→ **What you will do**
Go to the line in the entries below that holds "ATOM 214 C C" and repeat exactly from there through the line that holds "ATOM 249 C CA", inclusive.

═══ Data shown ═══

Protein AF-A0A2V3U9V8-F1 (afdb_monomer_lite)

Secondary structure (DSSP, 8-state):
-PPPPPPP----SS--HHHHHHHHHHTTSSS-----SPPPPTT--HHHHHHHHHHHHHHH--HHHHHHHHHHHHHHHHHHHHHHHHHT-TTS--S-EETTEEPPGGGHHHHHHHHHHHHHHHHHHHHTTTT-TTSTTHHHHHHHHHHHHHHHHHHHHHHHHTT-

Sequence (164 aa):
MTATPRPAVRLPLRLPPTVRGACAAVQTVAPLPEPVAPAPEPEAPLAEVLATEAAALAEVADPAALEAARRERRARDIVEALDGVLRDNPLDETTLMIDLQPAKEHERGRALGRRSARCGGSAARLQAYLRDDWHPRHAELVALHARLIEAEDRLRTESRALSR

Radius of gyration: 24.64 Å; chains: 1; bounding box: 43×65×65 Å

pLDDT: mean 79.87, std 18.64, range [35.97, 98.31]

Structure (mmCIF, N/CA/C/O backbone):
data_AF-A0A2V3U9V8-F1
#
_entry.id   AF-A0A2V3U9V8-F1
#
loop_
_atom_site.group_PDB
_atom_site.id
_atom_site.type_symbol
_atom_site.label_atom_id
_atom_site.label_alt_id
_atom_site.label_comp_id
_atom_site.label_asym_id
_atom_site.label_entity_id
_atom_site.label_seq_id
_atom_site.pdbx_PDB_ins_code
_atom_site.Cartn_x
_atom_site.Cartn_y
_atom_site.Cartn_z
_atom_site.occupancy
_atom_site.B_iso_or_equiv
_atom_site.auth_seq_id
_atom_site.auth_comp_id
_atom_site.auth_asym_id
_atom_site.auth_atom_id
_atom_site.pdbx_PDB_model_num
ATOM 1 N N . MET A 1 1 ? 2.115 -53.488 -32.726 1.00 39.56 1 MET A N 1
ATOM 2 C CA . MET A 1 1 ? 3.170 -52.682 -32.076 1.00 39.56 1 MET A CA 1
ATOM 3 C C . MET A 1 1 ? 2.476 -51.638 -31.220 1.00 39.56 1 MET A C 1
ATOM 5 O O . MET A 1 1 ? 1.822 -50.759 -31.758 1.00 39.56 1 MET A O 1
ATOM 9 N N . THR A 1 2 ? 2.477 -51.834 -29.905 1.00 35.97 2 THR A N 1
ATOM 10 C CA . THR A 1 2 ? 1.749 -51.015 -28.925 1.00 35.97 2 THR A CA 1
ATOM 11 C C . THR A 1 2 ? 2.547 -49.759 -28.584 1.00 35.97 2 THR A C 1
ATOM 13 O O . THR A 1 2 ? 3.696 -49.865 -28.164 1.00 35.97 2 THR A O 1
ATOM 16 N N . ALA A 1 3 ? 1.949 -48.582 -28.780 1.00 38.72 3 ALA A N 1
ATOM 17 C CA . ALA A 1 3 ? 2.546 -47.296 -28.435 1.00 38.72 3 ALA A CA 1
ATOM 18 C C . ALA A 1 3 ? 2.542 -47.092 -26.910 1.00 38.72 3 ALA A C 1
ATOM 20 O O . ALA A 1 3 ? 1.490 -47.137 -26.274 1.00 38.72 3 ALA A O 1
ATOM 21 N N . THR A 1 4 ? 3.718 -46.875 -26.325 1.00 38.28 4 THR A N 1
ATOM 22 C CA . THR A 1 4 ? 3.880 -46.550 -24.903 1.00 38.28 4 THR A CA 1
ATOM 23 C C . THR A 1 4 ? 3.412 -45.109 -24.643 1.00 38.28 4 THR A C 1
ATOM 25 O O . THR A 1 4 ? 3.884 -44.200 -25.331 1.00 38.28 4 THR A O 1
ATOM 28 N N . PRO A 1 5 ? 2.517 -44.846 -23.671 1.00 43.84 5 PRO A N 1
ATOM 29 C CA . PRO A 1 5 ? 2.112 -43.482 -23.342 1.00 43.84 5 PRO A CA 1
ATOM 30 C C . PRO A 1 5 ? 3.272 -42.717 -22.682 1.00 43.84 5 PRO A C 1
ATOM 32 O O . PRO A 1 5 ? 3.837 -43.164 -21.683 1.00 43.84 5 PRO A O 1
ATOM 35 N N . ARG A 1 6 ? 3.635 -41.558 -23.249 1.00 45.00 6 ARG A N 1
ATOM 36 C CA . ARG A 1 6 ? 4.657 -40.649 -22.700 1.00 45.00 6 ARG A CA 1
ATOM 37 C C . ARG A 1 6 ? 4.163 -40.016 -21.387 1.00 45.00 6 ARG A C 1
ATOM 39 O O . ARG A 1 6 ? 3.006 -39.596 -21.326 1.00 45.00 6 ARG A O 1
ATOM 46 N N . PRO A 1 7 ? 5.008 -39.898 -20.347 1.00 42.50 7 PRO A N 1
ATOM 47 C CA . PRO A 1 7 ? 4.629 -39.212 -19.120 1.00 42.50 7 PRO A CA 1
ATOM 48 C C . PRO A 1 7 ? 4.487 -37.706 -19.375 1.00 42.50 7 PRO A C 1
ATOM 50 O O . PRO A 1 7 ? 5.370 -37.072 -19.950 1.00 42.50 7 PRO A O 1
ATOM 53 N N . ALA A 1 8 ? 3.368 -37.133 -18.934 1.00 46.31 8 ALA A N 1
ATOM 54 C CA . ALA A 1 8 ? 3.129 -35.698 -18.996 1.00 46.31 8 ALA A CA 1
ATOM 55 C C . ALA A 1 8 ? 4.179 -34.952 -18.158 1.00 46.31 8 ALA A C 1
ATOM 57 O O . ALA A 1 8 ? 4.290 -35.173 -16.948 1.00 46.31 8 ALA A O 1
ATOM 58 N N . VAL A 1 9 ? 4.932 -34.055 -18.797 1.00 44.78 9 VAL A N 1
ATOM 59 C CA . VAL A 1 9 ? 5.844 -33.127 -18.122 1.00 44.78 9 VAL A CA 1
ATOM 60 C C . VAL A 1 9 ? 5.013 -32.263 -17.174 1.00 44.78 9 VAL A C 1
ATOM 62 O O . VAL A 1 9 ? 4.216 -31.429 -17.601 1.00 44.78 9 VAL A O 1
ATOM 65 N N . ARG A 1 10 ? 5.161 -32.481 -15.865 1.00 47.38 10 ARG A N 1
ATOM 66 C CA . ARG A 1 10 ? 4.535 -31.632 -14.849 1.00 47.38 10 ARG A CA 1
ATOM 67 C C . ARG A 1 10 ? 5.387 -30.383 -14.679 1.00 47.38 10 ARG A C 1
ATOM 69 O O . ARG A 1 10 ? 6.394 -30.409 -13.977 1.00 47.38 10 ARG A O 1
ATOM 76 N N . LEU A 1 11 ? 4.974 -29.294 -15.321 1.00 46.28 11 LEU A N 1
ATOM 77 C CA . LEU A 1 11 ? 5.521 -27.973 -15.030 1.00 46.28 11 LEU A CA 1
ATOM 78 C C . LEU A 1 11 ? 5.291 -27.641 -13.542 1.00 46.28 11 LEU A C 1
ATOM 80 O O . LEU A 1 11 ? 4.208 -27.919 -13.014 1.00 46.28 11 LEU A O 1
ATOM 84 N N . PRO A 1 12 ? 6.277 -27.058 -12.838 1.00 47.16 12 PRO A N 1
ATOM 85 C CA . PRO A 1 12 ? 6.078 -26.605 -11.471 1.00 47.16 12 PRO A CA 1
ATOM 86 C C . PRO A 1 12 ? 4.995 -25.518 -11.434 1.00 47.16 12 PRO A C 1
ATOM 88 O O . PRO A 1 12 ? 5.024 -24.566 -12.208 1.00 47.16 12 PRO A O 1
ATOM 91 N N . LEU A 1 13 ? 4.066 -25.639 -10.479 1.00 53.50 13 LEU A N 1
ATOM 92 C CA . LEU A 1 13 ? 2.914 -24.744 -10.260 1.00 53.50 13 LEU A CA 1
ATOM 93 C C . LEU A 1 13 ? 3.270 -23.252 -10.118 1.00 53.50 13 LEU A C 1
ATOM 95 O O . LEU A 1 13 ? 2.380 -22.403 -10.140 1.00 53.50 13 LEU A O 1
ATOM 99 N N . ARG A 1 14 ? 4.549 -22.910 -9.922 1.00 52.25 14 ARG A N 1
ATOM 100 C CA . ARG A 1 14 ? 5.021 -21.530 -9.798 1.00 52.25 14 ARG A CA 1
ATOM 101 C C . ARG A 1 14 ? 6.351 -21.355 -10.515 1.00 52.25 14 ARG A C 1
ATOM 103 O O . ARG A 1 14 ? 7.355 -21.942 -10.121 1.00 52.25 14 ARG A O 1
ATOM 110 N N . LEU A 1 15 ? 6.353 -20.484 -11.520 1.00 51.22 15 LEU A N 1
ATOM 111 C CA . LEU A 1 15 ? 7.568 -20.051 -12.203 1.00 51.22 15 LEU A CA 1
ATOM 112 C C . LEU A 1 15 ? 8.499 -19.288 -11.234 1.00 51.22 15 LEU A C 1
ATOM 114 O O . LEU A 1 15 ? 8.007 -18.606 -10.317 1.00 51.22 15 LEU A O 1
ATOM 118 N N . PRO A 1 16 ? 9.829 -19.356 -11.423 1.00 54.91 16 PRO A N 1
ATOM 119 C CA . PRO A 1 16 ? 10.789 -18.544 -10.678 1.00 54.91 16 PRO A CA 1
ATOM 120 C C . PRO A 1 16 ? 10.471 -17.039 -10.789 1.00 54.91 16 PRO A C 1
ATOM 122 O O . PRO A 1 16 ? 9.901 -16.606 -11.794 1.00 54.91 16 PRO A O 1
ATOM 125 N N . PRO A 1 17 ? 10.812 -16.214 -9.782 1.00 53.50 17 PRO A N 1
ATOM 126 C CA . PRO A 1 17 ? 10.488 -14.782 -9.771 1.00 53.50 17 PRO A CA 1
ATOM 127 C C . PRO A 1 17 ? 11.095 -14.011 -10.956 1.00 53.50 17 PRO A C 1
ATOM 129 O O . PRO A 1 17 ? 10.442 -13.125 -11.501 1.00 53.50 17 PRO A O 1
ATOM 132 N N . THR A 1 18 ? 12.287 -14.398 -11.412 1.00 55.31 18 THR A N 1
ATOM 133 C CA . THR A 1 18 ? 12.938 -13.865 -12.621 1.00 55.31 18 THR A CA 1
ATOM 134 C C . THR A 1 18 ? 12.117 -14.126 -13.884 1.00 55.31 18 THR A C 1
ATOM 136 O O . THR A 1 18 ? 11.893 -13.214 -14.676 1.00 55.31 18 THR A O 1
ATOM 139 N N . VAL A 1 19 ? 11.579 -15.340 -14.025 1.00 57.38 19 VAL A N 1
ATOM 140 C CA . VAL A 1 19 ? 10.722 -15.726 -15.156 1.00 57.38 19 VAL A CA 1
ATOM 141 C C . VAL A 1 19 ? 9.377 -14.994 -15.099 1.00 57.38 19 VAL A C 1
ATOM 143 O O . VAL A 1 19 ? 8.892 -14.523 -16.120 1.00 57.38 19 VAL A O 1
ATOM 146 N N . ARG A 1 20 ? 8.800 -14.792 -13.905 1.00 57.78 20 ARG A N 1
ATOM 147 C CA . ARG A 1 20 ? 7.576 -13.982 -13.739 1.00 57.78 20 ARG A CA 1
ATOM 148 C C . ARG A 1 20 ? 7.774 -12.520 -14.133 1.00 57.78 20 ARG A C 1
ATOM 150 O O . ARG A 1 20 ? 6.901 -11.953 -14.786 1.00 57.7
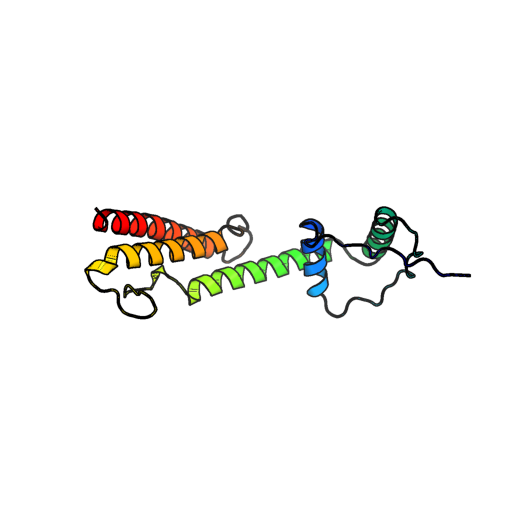8 20 ARG A O 1
ATOM 157 N N . GLY A 1 21 ? 8.904 -11.923 -13.752 1.00 55.59 21 GLY A N 1
ATOM 158 C CA . GLY A 1 21 ? 9.256 -10.558 -14.143 1.00 55.59 21 GLY A CA 1
ATOM 159 C C . GLY A 1 21 ? 9.359 -10.406 -15.661 1.00 55.59 21 GLY A C 1
ATOM 160 O O . GLY A 1 21 ? 8.781 -9.475 -16.220 1.00 55.59 21 GLY A O 1
ATOM 161 N N . ALA A 1 22 ? 10.012 -11.365 -16.324 1.00 55.66 22 ALA A N 1
ATOM 162 C CA . ALA A 1 22 ? 10.146 -11.401 -17.778 1.00 55.66 22 ALA A CA 1
ATOM 163 C C . ALA A 1 22 ? 8.794 -11.599 -18.488 1.00 55.66 22 ALA A C 1
ATOM 165 O O . ALA A 1 22 ? 8.426 -10.777 -19.322 1.00 55.66 22 ALA A O 1
ATOM 166 N N . CYS A 1 23 ? 8.003 -12.610 -18.106 1.00 55.62 23 CYS A N 1
ATOM 167 C CA . CYS A 1 23 ? 6.691 -12.865 -18.714 1.00 55.62 23 CYS A CA 1
ATOM 168 C C . CYS A 1 23 ? 5.743 -11.670 -18.583 1.00 55.62 23 CYS A C 1
ATOM 170 O O . CYS A 1 23 ? 5.019 -11.340 -19.517 1.00 55.62 23 CYS A O 1
ATOM 172 N N . ALA A 1 24 ? 5.753 -10.999 -17.434 1.00 57.25 24 ALA A N 1
ATOM 173 C CA . ALA A 1 24 ? 4.860 -9.878 -17.211 1.00 57.25 24 ALA A CA 1
ATOM 174 C C . ALA A 1 24 ? 5.338 -8.583 -17.906 1.00 57.25 24 ALA A C 1
ATOM 176 O O . ALA A 1 24 ? 4.517 -7.720 -18.190 1.00 57.25 24 ALA A O 1
ATOM 177 N N . ALA A 1 25 ? 6.635 -8.440 -18.206 1.00 55.84 25 ALA A N 1
ATOM 178 C CA . ALA A 1 25 ? 7.142 -7.369 -19.073 1.00 55.84 25 ALA A CA 1
ATOM 179 C C . ALA A 1 25 ? 6.794 -7.616 -20.553 1.00 55.84 25 ALA A C 1
ATOM 181 O O . ALA A 1 25 ? 6.459 -6.685 -21.279 1.00 55.84 25 ALA A O 1
ATOM 182 N N . VAL A 1 26 ? 6.805 -8.879 -20.984 1.00 55.25 26 VAL A N 1
ATOM 183 C CA . VAL A 1 26 ? 6.423 -9.286 -22.343 1.00 55.25 26 VAL A CA 1
ATOM 184 C C . VAL A 1 26 ? 4.928 -9.059 -22.610 1.00 55.25 26 VAL A C 1
ATOM 186 O O . VAL A 1 26 ? 4.565 -8.597 -23.682 1.00 55.25 26 VAL A O 1
ATOM 189 N N . GLN A 1 27 ? 4.054 -9.297 -21.625 1.00 57.00 27 GLN A N 1
ATOM 190 C CA . GLN A 1 27 ? 2.601 -9.083 -21.762 1.00 57.00 27 GLN A CA 1
ATOM 191 C C . GLN A 1 27 ? 2.185 -7.611 -21.927 1.00 57.00 27 GLN A C 1
ATOM 193 O O . GLN A 1 27 ? 1.079 -7.344 -22.389 1.00 57.00 27 GLN A O 1
ATOM 198 N N . THR A 1 28 ? 3.036 -6.655 -21.540 1.00 54.69 28 THR A N 1
ATOM 199 C CA . THR A 1 28 ? 2.749 -5.216 -21.684 1.00 54.69 28 THR A CA 1
ATOM 200 C C . THR A 1 28 ? 3.148 -4.638 -23.040 1.00 54.69 28 THR A C 1
ATOM 202 O O . THR A 1 28 ? 2.784 -3.501 -23.338 1.00 54.69 28 THR A O 1
ATOM 205 N N . VAL A 1 29 ? 3.878 -5.397 -23.861 1.00 48.25 29 VAL A N 1
ATOM 206 C CA . VAL A 1 29 ? 4.237 -5.003 -25.225 1.00 48.25 29 VAL A CA 1
ATOM 207 C C . VAL A 1 29 ? 3.150 -5.540 -26.164 1.00 48.25 29 VAL A C 1
ATOM 209 O O . VAL A 1 29 ? 2.827 -6.726 -26.132 1.00 48.25 29 VAL A O 1
ATOM 212 N N . ALA A 1 30 ? 2.538 -4.648 -26.952 1.00 50.88 30 ALA A N 1
ATOM 213 C CA . ALA A 1 30 ? 1.591 -4.981 -28.025 1.00 50.88 30 ALA A CA 1
ATOM 214 C C . ALA A 1 30 ? 2.175 -6.054 -28.976 1.00 50.88 30 ALA A C 1
ATOM 216 O O . ALA A 1 30 ? 3.386 -6.257 -28.948 1.00 50.88 30 ALA A O 1
ATOM 217 N N . PRO A 1 31 ? 1.331 -6.738 -29.780 1.00 54.41 31 PRO A N 1
ATOM 218 C CA . PRO A 1 31 ? 1.436 -8.176 -30.040 1.00 54.41 31 PRO A CA 1
ATOM 219 C C . PRO A 1 31 ? 2.881 -8.631 -30.221 1.00 54.41 31 PRO A C 1
ATOM 221 O O . PRO A 1 31 ? 3.596 -8.102 -31.072 1.00 54.41 31 PRO A O 1
ATOM 224 N N . LEU A 1 32 ? 3.269 -9.610 -29.396 1.00 50.84 32 LEU A N 1
ATOM 225 C CA . LEU A 1 32 ? 4.527 -10.343 -29.504 1.00 50.84 32 LEU A CA 1
ATOM 226 C C . LEU A 1 32 ? 4.907 -10.501 -30.985 1.00 50.84 32 LEU A C 1
ATOM 228 O O . LEU A 1 32 ? 4.066 -10.996 -31.744 1.00 50.84 32 LEU A O 1
ATOM 232 N N . PRO A 1 33 ? 6.114 -10.079 -31.407 1.00 54.88 33 PRO A N 1
ATOM 233 C CA . PRO A 1 33 ? 6.563 -10.358 -32.763 1.00 54.88 33 PRO A CA 1
ATOM 234 C C . PRO A 1 33 ? 6.433 -11.863 -33.013 1.00 54.88 33 PRO A C 1
ATOM 236 O O . PRO A 1 33 ? 6.683 -12.661 -32.103 1.00 54.88 33 PRO A O 1
ATOM 239 N N . GLU A 1 34 ? 5.984 -12.241 -34.215 1.00 54.78 34 GLU A N 1
ATOM 240 C CA . GLU A 1 34 ? 5.897 -13.651 -34.606 1.00 54.78 34 GLU A CA 1
ATOM 241 C C . GLU A 1 34 ? 7.210 -14.358 -34.245 1.00 54.78 34 GLU A C 1
ATOM 243 O O . GLU A 1 34 ? 8.278 -13.763 -34.424 1.00 54.78 34 GLU A O 1
ATOM 248 N N . PRO A 1 35 ? 7.151 -15.580 -33.684 1.00 49.81 35 PRO A N 1
ATOM 249 C CA . PRO A 1 35 ? 8.337 -16.272 -33.203 1.00 49.81 35 PRO A CA 1
ATOM 250 C C . PRO A 1 35 ? 9.364 -16.369 -34.334 1.00 49.81 35 PRO A C 1
ATOM 252 O O . PRO A 1 35 ? 9.173 -17.084 -35.312 1.00 49.81 35 PRO A O 1
ATOM 255 N N . VAL A 1 36 ? 10.449 -15.606 -34.193 1.00 55.22 36 VAL A N 1
ATOM 256 C CA . VAL A 1 36 ? 11.532 -15.515 -35.185 1.00 55.22 36 VAL A CA 1
ATOM 257 C C . VAL A 1 36 ? 12.386 -16.789 -35.178 1.00 55.22 36 VAL A C 1
ATOM 259 O O . VAL A 1 36 ? 13.078 -17.085 -36.150 1.00 55.22 36 VAL A O 1
ATOM 262 N N . ALA A 1 37 ? 12.329 -17.575 -34.099 1.00 55.34 37 ALA A N 1
ATOM 263 C CA . ALA A 1 37 ? 13.080 -18.813 -33.972 1.00 55.34 37 ALA A CA 1
ATOM 264 C C . ALA A 1 37 ? 12.249 -20.027 -34.435 1.00 55.34 37 ALA A C 1
ATOM 266 O O . ALA A 1 37 ? 11.080 -20.147 -34.054 1.00 55.34 37 ALA A O 1
ATOM 267 N N . PRO A 1 38 ? 12.837 -20.951 -35.223 1.00 58.53 38 PRO A N 1
ATOM 268 C CA . PRO A 1 38 ? 12.200 -22.226 -35.525 1.00 58.53 38 PRO A CA 1
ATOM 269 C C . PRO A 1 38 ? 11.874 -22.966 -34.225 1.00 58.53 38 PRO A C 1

═══

→ **Task response**
ATOM 214 C C . ALA A 1 30 ? 2.175 -6.054 -28.976 1.00 50.88 30 ALA A C 1
ATOM 216 O O . ALA A 1 30 ? 3.386 -6.257 -28.948 1.00 50.88 30 ALA A O 1
ATOM 217 N N . PRO A 1 31 ? 1.331 -6.738 -29.780 1.00 54.41 31 PRO A N 1
ATOM 218 C CA . PRO A 1 31 ? 1.436 -8.176 -30.040 1.00 54.41 31 PRO A CA 1
ATOM 219 C C . PRO A 1 31 ? 2.881 -8.631 -30.221 1.00 54.41 31 PRO A C 1
ATOM 221 O O . PRO A 1 31 ? 3.596 -8.102 -31.072 1.00 54.41 31 PRO A O 1
ATOM 224 N N . LEU A 1 32 ? 3.269 -9.610 -29.396 1.00 50.84 32 LEU A N 1
ATOM 225 C CA . LEU A 1 32 ? 4.527 -10.343 -29.504 1.00 50.84 32 LEU A CA 1
ATOM 226 C C . LEU A 1 32 ? 4.907 -10.501 -30.985 1.00 50.84 32 LEU A C 1
ATOM 228 O O . LEU A 1 32 ? 4.066 -10.996 -31.744 1.00 50.84 32 LEU A O 1
ATOM 232 N N . PRO A 1 33 ? 6.114 -10.079 -31.407 1.00 54.88 33 PRO A N 1
ATOM 233 C CA . PRO A 1 33 ? 6.563 -10.358 -32.763 1.00 54.88 33 PRO A CA 1
ATOM 234 C C . PRO A 1 33 ? 6.433 -11.863 -33.013 1.00 54.88 33 PRO A C 1
ATOM 236 O O . PRO A 1 33 ? 6.683 -12.661 -32.103 1.00 54.88 33 PRO A O 1
ATOM 239 N N . GLU A 1 34 ? 5.984 -12.241 -34.215 1.00 54.78 34 GLU A N 1
ATOM 240 C CA . GLU A 1 34 ? 5.897 -13.651 -34.606 1.00 54.78 34 GLU A CA 1
ATOM 241 C C . GLU A 1 34 ? 7.210 -14.358 -34.245 1.00 54.78 34 GLU A C 1
ATOM 243 O O . GLU A 1 34 ? 8.278 -13.763 -34.424 1.00 54.78 34 GLU A O 1
ATOM 248 N N . PRO A 1 35 ? 7.151 -15.580 -33.684 1.00 49.81 35 PRO A N 1
ATOM 249 C CA . PRO A 1 35 ? 8.337 -16.272 -33.203 1.00 49.81 35 PRO A CA 1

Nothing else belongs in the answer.